1
votes

I am running a script in AwsGlue which loads the data from s3, does some transformation and saves the results to S3. I am trying to add one more step to this routine. I want to create a new table in an existing database in Athena.

I cannot find any similar example in AWS documentation. The results are just written down to S3 in the examples I came across. Is this possible in Glue?

There is some example of the code. How should it be modified to create the Athena table with the output results?

import sys
from awsglue.transforms import *
from awsglue.utils import getResolvedOptions
from awsglue.context import GlueContext
from awsglue.job import Job
from awsglue.dynamicframe import DynamicFrame

from pyspark.sql import SparkSession
from pyspark.context import SparkContext
from pyspark.sql.functions import *
from pyspark.sql import SQLContext
from pyspark.sql.types import *


args = getResolvedOptions(sys.argv, ['JOB_NAME'])
sc = SparkContext()
glueContext = GlueContext(sc)
spark = glueContext.spark_session
job = Job(glueContext)
job.init(args['JOB_NAME'], args)


datasource0 = glueContext.create_dynamic_frame.from_catalog(database = "dataset", table_name = "table_1", transformation_ctx = "datasource0")
applymapping1 = ApplyMapping.apply(frame = datasource0, mappings = [("id", "long", "id", "long"), ("description", "string", "description", "string")], transformation_ctx = "applymapping1")
resolvechoice2 = ResolveChoice.apply(frame = applymapping1, choice = "make_struct", transformation_ctx = "resolvechoice2")
dropnullfields3 = DropNullFields.apply(frame = resolvechoice2, transformation_ctx = "dropnullfields3")
datasink4 = glueContext.write_dynamic_frame.from_options(frame = dropnullfields3, connection_type = "s3", connection_options = {"path": "s3://..."}, format = "parquet", transformation_ctx = "datasink4")


*create Athena table with the output results*

job.commit()
1

1 Answers

2
votes

I can think of two ways to do this.

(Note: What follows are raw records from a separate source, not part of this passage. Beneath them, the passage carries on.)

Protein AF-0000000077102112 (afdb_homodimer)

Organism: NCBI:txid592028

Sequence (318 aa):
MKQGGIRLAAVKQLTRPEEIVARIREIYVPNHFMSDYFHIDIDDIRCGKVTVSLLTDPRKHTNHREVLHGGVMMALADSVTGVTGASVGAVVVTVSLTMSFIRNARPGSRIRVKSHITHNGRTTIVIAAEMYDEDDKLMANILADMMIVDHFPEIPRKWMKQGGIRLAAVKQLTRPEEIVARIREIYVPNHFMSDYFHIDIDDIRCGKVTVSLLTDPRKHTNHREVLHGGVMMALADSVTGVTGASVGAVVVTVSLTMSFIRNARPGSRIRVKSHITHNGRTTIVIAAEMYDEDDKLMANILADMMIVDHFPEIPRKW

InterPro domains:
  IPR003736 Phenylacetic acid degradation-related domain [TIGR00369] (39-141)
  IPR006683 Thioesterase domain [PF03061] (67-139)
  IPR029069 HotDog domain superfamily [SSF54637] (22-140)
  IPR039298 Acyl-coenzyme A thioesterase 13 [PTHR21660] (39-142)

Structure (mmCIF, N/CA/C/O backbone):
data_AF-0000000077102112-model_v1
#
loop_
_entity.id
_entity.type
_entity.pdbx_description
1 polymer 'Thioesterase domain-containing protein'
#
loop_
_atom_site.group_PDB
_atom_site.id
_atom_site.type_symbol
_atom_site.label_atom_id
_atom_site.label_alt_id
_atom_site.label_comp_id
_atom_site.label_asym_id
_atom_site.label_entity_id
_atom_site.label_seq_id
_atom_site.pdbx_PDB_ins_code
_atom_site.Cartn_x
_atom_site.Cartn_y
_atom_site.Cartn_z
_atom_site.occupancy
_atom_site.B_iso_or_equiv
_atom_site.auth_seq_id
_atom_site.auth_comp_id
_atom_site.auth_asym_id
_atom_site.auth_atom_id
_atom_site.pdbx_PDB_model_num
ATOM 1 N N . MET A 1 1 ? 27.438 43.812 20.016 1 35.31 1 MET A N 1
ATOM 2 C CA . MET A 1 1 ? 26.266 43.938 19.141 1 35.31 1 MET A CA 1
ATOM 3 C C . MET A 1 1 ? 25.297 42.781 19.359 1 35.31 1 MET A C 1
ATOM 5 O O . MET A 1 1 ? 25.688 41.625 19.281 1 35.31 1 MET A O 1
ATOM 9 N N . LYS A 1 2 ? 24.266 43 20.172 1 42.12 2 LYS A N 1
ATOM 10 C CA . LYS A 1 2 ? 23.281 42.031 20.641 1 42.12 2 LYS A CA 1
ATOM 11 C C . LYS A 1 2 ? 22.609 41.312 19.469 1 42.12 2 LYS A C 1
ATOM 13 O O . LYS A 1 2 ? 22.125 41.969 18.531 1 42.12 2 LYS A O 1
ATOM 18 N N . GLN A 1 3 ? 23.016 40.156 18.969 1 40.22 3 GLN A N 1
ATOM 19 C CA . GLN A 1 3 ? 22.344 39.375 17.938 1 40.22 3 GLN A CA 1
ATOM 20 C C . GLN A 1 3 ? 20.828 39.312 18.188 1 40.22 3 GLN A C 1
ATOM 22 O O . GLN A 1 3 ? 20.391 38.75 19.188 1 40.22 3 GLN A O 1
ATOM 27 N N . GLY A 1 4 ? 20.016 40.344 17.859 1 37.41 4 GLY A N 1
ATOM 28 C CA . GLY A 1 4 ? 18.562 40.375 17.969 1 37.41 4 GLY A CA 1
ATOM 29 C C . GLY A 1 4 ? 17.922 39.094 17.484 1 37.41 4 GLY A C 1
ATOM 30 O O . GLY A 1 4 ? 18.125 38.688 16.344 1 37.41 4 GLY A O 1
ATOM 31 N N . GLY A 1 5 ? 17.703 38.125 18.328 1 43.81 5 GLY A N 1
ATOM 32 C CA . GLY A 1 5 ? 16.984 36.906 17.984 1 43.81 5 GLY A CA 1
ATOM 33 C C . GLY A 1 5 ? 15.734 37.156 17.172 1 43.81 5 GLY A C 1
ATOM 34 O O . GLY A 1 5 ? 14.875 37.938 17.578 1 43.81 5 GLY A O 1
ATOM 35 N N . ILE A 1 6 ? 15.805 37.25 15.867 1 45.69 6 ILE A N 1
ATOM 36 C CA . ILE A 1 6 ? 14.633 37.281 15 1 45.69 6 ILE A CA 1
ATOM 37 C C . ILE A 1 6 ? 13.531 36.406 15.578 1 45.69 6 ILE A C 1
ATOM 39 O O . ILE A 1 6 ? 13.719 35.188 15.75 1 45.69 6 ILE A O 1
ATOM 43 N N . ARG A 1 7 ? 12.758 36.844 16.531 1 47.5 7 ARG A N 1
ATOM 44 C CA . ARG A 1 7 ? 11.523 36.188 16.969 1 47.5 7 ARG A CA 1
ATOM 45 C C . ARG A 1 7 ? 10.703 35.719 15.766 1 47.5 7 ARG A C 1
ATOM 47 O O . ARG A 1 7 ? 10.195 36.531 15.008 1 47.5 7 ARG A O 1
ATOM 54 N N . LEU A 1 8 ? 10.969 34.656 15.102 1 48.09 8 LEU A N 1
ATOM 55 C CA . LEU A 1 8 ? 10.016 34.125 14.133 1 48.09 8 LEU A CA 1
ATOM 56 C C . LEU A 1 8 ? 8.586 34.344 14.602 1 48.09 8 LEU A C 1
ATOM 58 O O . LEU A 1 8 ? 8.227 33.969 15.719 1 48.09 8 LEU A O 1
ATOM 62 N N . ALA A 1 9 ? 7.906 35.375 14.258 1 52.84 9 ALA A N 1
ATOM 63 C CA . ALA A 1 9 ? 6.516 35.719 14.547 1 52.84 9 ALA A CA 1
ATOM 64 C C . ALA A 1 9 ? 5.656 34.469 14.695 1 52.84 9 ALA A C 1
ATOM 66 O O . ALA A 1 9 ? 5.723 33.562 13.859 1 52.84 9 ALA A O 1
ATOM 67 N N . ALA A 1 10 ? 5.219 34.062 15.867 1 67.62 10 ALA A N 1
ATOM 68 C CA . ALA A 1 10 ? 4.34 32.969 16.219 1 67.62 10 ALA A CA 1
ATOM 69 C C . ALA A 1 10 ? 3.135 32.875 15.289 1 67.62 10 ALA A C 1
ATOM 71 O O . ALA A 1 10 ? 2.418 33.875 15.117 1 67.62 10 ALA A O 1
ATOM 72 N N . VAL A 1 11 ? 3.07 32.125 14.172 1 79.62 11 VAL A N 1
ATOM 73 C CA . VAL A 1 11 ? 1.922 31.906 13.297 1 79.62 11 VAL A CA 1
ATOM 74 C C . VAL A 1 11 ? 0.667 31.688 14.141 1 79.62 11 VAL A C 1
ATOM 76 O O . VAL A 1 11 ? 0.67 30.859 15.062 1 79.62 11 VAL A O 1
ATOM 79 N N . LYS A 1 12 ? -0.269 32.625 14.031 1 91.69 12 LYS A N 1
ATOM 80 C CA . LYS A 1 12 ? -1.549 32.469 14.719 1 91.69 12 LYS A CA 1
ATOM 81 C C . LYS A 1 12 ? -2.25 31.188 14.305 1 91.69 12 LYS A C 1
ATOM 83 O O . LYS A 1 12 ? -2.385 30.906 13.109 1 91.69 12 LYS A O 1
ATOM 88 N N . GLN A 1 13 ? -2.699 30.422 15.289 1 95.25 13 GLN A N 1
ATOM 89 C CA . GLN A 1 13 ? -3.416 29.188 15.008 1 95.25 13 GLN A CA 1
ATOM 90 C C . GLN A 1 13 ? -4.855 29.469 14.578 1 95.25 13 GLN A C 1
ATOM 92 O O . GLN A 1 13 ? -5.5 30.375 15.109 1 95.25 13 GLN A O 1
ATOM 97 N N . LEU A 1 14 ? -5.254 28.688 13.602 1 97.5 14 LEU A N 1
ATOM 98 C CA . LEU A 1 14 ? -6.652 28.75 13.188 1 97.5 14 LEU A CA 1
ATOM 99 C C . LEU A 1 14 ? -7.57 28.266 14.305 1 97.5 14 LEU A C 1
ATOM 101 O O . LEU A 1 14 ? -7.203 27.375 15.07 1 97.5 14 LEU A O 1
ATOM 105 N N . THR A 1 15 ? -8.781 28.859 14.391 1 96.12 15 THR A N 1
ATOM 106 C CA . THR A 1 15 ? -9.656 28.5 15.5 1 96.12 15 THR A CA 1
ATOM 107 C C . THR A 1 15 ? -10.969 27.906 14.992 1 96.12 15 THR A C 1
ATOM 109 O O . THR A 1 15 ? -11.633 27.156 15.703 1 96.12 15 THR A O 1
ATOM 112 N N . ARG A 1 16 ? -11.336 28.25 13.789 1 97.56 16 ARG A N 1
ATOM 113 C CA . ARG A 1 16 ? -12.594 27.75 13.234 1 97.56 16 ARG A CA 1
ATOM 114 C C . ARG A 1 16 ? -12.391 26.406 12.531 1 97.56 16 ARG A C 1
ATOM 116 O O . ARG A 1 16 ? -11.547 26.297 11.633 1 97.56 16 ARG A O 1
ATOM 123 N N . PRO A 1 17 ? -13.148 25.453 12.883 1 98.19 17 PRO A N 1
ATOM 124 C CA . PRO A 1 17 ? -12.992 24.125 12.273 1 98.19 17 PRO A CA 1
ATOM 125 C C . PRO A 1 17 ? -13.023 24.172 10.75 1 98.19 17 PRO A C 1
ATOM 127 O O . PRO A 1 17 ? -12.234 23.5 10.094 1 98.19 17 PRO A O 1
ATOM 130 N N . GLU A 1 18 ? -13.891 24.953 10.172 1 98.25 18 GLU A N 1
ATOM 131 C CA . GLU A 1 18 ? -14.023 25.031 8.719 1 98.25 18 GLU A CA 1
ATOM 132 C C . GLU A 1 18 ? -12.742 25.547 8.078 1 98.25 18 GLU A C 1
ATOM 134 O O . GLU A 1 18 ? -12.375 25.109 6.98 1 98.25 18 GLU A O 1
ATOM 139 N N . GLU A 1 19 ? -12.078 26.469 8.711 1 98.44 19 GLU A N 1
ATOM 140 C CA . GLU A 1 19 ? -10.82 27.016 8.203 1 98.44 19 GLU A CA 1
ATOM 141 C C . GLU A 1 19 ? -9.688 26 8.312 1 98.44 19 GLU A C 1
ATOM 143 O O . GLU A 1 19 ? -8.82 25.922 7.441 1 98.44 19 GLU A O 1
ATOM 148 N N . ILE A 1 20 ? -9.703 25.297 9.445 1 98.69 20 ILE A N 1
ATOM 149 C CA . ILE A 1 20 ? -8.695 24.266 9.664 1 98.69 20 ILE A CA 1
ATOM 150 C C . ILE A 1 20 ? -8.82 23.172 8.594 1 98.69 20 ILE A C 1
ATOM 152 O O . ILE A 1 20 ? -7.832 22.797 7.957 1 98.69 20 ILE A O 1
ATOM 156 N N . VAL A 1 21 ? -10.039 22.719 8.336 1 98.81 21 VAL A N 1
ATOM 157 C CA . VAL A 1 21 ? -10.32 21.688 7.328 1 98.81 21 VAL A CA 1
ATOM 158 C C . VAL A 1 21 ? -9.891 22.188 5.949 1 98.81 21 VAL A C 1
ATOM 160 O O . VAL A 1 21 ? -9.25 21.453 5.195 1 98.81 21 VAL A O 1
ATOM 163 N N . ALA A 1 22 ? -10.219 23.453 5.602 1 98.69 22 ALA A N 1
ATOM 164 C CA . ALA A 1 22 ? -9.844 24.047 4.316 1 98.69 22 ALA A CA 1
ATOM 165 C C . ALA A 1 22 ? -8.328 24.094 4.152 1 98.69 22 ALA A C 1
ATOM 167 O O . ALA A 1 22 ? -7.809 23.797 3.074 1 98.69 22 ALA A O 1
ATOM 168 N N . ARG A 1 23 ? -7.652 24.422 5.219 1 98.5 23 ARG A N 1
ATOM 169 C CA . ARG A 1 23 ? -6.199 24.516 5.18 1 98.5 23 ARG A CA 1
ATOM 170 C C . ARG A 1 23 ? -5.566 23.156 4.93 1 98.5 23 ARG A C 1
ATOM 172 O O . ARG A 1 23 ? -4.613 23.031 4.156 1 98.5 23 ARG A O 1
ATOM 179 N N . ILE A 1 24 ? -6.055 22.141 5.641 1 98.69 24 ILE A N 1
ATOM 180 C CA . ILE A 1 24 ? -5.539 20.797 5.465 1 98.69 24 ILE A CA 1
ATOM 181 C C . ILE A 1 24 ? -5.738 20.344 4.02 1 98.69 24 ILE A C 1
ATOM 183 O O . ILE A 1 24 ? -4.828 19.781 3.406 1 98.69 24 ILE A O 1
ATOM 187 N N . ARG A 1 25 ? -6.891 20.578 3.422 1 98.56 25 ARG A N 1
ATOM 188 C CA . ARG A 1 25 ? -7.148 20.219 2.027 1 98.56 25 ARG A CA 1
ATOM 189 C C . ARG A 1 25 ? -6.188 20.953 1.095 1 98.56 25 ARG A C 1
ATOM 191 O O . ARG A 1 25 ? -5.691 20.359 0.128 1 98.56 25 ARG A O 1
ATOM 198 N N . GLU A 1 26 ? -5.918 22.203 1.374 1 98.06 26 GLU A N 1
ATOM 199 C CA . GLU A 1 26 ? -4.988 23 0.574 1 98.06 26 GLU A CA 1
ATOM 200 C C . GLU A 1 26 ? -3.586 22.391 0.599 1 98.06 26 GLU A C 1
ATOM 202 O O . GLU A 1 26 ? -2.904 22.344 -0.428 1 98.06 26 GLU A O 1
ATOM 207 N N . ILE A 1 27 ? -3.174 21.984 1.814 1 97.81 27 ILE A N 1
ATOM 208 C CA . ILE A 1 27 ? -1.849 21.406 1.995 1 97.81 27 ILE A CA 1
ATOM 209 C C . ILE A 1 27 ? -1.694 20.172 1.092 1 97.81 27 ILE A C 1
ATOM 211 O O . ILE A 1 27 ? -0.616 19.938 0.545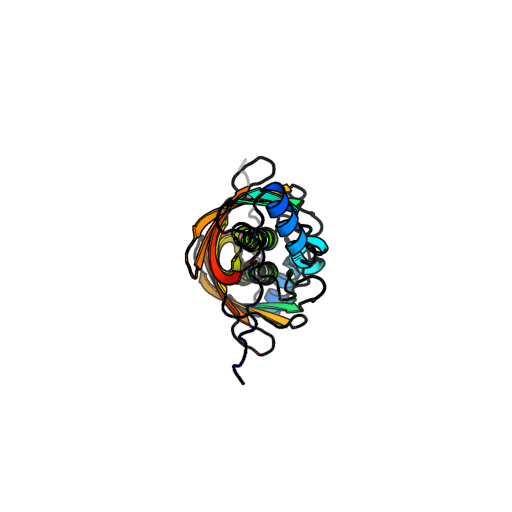 1 97.81 27 ILE A O 1
ATOM 215 N N . TYR A 1 28 ? -2.756 19.406 0.877 1 97.81 28 TYR A N 1
ATOM 216 C CA . TYR A 1 28 ? -2.633 18.109 0.229 1 97.81 28 TYR A CA 1
ATOM 217 C C . TYR A 1 28 ? -3.043 18.188 -1.236 1 97.81 28 TYR A C 1
ATOM 219 O O . TYR A 1 28 ? -3.031 17.188 -1.946 1 97.81 28 TYR A O 1
ATOM 227 N N . VAL A 1 29 ? -3.303 19.375 -1.762 1 94.88 29 VAL A N 1
ATOM 228 C CA . VAL A 1 29 ? -3.674 19.609 -3.152 1 94.88 29 VAL A CA 1
ATOM 229 C C . VAL A 1 29 ? -2.529 19.188 -4.07 1 94.88 29 VAL A C 1
ATOM 231 O O . VAL A 1 29 ? -2.738 18.453 -5.039 1 94.88 29 VAL A O 1
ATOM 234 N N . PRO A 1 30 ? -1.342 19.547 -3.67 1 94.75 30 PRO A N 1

One is using the sdk to get a reference to the athena API and use it to execute a query with the create table statement, as seen at this blog post

An alternative way which might be more interesting is using the Glue API to create a crawler for your S3 bucket and then execute the crawler.

With the second approach your table is catalogued and you can use it not only from athena, but also from EMR, or Redshift spectrum.